§ YOUR GOAL:
The lines needed are those from the start of the records through the line holding "ATOM 36 C CA", each copied exactly.
Content starts
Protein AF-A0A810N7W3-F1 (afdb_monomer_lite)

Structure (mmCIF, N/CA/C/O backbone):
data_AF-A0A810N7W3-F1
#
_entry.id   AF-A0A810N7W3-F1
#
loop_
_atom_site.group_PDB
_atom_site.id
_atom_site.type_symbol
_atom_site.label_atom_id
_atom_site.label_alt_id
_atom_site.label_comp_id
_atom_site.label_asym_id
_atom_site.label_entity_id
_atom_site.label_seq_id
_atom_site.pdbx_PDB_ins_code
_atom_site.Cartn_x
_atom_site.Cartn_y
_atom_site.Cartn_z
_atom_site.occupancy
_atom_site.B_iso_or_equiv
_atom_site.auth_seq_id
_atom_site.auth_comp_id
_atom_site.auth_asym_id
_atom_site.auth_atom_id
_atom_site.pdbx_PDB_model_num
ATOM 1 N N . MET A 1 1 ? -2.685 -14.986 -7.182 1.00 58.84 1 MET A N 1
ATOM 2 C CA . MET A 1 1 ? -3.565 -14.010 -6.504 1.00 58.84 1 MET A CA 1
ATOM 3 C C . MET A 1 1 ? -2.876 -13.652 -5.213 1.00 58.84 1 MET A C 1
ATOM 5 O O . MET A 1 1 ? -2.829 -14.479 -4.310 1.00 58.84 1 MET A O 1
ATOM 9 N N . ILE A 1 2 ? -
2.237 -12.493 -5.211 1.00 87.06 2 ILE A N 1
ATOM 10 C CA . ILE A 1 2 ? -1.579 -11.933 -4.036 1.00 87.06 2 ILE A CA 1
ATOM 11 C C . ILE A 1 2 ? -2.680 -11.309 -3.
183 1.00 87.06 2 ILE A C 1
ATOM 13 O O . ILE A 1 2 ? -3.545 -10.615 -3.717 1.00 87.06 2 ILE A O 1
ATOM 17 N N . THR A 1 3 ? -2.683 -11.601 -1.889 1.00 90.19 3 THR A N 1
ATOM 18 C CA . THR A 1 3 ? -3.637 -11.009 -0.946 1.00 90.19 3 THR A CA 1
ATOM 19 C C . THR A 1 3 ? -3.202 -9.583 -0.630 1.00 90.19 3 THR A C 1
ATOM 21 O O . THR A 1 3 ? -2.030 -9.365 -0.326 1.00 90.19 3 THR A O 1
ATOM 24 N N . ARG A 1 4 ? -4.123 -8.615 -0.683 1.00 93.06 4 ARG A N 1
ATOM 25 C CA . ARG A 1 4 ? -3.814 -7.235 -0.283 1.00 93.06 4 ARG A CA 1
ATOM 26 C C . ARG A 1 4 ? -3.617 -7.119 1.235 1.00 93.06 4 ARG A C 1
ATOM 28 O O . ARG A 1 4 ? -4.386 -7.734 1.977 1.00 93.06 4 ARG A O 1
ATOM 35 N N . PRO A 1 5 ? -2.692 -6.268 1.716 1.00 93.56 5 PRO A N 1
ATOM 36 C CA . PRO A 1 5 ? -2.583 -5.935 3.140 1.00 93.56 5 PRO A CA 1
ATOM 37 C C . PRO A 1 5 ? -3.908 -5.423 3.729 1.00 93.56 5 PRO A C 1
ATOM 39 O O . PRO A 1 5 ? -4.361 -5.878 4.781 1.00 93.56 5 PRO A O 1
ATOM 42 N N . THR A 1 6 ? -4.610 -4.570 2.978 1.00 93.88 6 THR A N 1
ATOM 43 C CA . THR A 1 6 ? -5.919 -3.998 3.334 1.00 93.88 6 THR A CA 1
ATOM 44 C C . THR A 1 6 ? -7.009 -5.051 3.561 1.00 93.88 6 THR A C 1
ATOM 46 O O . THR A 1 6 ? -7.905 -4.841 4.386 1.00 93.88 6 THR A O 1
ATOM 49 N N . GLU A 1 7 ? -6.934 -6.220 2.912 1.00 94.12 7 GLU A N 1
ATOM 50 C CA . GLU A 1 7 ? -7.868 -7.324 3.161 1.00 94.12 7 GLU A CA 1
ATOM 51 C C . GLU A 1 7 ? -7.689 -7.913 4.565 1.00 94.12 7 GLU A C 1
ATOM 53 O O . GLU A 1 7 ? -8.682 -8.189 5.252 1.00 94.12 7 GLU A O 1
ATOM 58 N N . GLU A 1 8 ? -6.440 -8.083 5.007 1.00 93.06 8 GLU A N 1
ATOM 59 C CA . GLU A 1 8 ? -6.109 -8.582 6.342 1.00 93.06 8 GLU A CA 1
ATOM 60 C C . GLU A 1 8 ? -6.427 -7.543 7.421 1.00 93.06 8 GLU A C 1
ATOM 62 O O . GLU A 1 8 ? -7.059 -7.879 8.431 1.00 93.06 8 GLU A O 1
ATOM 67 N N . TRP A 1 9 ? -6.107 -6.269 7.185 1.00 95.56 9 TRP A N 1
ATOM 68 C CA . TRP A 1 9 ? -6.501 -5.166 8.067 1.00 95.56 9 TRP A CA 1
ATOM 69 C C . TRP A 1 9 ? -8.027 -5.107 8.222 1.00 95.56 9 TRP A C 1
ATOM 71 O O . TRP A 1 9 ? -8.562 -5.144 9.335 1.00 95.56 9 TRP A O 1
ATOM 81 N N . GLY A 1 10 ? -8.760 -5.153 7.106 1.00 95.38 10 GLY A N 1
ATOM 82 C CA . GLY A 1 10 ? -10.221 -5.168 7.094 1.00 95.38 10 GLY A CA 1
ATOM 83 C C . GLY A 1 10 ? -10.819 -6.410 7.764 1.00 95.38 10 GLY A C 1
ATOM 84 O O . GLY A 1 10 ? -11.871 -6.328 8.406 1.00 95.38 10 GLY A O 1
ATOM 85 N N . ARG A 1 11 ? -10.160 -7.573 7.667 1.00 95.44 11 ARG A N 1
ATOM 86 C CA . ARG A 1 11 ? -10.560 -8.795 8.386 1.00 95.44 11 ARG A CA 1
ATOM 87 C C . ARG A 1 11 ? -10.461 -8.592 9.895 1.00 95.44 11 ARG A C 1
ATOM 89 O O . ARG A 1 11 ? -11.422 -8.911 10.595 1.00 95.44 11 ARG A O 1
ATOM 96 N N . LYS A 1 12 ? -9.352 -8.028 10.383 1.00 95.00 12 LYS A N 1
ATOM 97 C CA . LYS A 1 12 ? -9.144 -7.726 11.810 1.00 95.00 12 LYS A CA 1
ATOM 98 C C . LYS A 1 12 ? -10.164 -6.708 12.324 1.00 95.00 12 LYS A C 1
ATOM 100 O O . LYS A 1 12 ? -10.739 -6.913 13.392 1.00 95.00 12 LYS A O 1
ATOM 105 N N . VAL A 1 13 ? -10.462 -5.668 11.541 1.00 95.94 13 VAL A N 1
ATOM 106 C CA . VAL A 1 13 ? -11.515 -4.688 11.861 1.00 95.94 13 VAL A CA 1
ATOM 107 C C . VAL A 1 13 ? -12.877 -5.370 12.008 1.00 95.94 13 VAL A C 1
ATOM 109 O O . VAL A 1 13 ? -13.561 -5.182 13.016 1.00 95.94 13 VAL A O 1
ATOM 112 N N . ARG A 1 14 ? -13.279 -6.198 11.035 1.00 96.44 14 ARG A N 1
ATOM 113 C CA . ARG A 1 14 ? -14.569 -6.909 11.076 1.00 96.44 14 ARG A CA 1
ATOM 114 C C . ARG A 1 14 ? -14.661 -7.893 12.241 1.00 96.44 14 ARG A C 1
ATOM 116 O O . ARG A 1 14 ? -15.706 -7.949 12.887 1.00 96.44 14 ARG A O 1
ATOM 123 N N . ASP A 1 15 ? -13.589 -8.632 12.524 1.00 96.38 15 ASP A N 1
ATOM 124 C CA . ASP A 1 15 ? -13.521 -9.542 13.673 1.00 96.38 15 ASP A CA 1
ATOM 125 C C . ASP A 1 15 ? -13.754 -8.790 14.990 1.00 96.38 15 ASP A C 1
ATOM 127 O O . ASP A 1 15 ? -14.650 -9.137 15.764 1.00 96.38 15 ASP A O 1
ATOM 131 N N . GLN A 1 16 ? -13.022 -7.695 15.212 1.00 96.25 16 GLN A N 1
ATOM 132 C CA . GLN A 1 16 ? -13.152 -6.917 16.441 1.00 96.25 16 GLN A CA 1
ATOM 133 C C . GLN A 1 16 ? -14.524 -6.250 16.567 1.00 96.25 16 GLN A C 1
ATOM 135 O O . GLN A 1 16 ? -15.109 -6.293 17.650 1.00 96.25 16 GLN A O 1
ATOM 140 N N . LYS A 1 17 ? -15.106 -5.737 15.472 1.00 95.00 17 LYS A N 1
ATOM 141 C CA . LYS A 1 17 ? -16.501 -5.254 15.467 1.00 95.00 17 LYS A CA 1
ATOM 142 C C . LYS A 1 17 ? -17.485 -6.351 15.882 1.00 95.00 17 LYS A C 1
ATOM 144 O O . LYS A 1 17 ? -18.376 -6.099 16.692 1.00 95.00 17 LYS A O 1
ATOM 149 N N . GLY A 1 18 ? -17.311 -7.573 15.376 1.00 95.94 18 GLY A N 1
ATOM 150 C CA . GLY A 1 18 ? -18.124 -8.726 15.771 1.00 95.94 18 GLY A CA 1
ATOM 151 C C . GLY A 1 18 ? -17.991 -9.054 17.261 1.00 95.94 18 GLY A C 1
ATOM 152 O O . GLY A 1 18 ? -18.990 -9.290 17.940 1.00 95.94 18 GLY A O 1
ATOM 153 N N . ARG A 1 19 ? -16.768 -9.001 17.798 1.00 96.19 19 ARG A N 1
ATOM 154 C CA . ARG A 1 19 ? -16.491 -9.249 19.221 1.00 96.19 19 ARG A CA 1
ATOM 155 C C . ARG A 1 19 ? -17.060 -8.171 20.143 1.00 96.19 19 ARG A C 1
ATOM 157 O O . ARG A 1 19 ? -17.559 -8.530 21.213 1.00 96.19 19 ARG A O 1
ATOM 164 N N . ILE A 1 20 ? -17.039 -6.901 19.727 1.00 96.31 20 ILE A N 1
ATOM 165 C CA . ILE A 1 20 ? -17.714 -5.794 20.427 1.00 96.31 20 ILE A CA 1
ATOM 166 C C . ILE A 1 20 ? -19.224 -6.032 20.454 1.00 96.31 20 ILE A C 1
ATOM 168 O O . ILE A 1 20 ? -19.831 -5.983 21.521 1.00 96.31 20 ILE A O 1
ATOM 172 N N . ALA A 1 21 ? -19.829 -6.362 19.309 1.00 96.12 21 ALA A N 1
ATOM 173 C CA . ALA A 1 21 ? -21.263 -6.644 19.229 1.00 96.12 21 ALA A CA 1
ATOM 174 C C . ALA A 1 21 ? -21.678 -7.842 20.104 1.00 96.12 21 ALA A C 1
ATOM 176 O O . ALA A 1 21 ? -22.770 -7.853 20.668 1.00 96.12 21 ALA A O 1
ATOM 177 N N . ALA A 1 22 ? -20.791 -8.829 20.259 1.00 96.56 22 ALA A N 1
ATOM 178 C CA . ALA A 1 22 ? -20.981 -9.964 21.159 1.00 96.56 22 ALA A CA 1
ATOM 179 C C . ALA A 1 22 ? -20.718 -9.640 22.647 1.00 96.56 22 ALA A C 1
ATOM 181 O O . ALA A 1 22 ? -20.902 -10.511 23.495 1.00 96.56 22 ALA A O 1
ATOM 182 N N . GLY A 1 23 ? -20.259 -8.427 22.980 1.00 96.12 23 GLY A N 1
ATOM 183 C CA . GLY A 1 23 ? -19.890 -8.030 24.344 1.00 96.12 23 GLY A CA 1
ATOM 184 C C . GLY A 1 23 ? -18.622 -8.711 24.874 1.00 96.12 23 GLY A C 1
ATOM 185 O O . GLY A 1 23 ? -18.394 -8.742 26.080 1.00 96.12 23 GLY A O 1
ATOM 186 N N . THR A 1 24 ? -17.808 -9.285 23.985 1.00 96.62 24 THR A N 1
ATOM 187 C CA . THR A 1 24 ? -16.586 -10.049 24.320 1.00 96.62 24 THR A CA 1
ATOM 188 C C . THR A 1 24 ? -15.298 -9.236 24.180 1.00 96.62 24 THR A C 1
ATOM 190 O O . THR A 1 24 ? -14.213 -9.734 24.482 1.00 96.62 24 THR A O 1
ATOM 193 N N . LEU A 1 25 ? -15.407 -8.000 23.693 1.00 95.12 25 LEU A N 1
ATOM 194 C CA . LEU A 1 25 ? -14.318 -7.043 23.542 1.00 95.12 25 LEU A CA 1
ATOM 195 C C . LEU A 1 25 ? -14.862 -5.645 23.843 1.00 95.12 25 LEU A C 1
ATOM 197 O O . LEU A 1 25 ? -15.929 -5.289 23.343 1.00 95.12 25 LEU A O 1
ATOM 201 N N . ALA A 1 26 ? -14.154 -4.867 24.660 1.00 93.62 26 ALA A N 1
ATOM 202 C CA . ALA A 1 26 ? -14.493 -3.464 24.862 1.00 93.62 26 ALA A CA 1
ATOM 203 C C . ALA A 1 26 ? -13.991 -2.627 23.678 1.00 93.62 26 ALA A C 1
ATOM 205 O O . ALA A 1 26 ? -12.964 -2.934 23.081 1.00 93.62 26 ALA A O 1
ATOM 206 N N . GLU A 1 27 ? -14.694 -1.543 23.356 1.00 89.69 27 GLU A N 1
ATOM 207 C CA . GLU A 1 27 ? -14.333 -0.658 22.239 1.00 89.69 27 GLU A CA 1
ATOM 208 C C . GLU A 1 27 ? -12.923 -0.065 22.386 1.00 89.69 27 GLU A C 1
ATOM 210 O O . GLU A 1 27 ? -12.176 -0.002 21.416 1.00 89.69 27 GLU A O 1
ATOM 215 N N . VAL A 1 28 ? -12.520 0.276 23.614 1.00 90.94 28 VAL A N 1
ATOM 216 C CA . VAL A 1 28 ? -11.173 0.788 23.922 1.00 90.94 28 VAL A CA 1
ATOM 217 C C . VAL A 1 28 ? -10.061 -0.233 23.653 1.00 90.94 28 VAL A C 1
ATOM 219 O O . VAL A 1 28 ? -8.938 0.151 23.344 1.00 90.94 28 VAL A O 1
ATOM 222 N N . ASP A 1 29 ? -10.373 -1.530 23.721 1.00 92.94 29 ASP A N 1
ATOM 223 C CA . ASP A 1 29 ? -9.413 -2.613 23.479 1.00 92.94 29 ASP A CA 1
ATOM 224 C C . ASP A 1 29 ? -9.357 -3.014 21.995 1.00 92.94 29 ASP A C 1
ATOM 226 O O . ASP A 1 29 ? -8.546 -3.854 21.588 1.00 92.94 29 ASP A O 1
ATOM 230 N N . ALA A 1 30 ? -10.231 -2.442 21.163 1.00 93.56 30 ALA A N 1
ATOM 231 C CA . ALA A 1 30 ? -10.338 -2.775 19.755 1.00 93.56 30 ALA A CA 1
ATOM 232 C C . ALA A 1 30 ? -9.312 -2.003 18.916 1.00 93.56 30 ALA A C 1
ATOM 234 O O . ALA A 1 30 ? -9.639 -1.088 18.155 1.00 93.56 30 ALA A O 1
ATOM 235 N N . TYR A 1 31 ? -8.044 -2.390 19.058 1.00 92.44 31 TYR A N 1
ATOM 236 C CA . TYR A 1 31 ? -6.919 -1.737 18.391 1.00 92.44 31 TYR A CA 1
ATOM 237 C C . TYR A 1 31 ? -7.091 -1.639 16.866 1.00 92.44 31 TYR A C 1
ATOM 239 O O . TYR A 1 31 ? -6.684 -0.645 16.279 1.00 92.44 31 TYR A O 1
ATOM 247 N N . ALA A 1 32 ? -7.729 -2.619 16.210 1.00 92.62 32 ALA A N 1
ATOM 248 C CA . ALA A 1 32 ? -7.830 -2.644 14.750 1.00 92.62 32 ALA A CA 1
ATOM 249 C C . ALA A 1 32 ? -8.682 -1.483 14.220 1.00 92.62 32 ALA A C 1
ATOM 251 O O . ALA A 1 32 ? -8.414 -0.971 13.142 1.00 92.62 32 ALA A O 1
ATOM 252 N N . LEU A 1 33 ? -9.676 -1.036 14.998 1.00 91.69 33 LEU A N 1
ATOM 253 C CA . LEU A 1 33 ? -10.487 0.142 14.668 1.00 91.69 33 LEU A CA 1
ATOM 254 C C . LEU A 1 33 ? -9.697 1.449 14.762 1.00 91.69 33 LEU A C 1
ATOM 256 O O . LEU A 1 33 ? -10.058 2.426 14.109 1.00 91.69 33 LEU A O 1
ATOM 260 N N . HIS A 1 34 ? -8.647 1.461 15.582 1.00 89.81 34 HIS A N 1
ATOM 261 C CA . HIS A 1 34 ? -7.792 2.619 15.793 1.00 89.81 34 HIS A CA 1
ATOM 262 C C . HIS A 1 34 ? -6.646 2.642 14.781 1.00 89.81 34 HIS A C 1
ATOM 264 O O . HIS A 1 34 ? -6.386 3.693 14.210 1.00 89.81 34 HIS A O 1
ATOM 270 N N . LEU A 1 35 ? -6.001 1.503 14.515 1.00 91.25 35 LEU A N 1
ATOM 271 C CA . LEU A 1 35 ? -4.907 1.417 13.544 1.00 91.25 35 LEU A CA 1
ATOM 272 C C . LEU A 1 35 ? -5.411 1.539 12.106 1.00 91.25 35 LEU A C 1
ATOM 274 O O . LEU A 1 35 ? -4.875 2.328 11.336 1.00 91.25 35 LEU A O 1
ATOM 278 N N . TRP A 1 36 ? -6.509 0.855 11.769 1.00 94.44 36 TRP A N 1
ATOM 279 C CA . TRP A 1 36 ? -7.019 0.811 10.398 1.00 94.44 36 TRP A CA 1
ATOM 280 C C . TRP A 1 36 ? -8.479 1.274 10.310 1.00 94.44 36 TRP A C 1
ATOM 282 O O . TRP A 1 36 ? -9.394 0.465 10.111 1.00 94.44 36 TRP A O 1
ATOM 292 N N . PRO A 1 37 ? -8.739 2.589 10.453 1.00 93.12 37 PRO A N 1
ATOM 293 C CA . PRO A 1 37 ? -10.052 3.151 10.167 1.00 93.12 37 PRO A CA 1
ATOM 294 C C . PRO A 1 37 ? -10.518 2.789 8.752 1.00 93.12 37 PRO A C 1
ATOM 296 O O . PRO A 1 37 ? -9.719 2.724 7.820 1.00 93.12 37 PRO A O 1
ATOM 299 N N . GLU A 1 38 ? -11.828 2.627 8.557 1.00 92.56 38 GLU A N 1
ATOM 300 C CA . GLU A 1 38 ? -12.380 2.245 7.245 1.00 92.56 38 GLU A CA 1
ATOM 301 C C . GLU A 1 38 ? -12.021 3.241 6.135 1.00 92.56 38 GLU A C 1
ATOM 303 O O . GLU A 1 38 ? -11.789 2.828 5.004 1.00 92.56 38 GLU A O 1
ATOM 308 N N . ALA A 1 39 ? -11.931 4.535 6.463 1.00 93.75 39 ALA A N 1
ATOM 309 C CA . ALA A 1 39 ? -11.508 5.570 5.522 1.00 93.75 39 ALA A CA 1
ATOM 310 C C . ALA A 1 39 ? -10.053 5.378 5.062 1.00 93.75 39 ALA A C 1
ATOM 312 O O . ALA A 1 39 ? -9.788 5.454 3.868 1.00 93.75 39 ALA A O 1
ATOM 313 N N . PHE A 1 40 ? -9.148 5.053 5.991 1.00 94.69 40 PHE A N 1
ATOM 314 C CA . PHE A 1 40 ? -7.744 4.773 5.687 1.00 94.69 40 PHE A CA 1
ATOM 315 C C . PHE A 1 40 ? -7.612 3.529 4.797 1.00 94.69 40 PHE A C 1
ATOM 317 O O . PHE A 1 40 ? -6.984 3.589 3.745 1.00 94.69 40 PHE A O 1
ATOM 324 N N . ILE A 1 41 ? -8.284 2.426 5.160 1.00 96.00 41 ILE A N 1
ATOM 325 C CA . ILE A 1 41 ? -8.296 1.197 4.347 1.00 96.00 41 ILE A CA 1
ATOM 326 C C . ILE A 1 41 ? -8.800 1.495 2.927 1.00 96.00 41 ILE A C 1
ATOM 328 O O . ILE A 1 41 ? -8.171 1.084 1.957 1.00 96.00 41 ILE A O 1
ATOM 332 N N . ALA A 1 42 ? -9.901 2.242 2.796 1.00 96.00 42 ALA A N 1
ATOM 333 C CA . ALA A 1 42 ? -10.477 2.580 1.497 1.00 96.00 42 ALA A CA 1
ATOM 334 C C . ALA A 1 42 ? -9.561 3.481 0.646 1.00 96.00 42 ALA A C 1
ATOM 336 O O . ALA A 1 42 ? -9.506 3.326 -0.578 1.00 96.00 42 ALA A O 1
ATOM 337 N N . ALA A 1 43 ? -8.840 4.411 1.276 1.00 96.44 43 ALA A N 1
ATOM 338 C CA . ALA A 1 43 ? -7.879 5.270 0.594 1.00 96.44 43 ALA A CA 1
Content ends
§ SOLUTION FOR THIS TASK:
Protein AF-A0A810N7W3-F1 (afdb_monomer_lite)

Structure (mmCIF, N/CA/C/O backbone):
data_AF-A0A810N7W3-F1
#
_entry.id   AF-A0A810N7W3-F1
#
loop_
_atom_site.group_PDB
_atom_site.id
_atom_site.type_symbol
_atom_site.label_atom_id
_atom_site.label_alt_id
_atom_site.label_comp_id
_atom_site.label_asym_id
_atom_site.label_entity_id
_atom_site.label_seq_id
_atom_site.pdbx_PDB_ins_code
_atom_site.Cartn_x
_atom_site.Cartn_y
_atom_site.Cartn_z
_atom_site.occupancy
_atom_site.B_iso_or_equiv
_atom_site.auth_seq_id
_atom_site.auth_comp_id
_atom_site.auth_asym_id
_atom_site.auth_atom_id
_atom_site.pdbx_PDB_model_num
ATOM 1 N N . MET A 1 1 ? -2.685 -14.986 -7.182 1.00 58.84 1 MET A N 1
ATOM 2 C CA . MET A 1 1 ? -3.565 -14.010 -6.504 1.00 58.84 1 MET A CA 1
ATOM 3 C C . MET A 1 1 ? -2.876 -13.652 -5.213 1.00 58.84 1 MET A C 1
ATOM 5 O O . MET A 1 1 ? -2.829 -14.479 -4.310 1.00 58.84 1 MET A O 1
ATOM 9 N N . ILE A 1 2 ? -
2.237 -12.493 -5.211 1.00 87.06 2 ILE A N 1
ATOM 10 C CA . ILE A 1 2 ? -1.579 -11.933 -4.036 1.00 87.06 2 ILE A CA 1
ATOM 11 C C . ILE A 1 2 ? -2.680 -11.309 -3.
183 1.00 87.06 2 ILE A C 1
ATOM 13 O O . ILE A 1 2 ? -3.545 -10.615 -3.717 1.00 87.06 2 ILE A O 1
ATOM 17 N N . THR A 1 3 ? -2.683 -11.601 -1.889 1.00 90.19 3 THR A N 1
ATOM 18 C CA . THR A 1 3 ? -3.637 -11.009 -0.946 1.00 90.19 3 THR A CA 1
ATOM 19 C C . THR A 1 3 ? -3.202 -9.583 -0.630 1.00 90.19 3 THR A C 1
ATOM 21 O O . THR A 1 3 ? -2.030 -9.365 -0.326 1.00 90.19 3 THR A O 1
ATOM 24 N N . ARG A 1 4 ? -4.123 -8.615 -0.683 1.00 93.06 4 ARG A N 1
ATOM 25 C CA . ARG A 1 4 ? -3.814 -7.235 -0.283 1.00 93.06 4 ARG A CA 1
ATOM 26 C C . ARG A 1 4 ? -3.617 -7.119 1.235 1.00 93.06 4 ARG A C 1
ATOM 28 O O . ARG A 1 4 ? -4.386 -7.734 1.977 1.00 93.06 4 ARG A O 1
ATOM 35 N N . PRO A 1 5 ? -2.692 -6.268 1.716 1.00 93.56 5 PRO A N 1
ATOM 36 C CA . PRO A 1 5 ? -2.583 -5.935 3.140 1.00 93.56 5 PRO A CA 1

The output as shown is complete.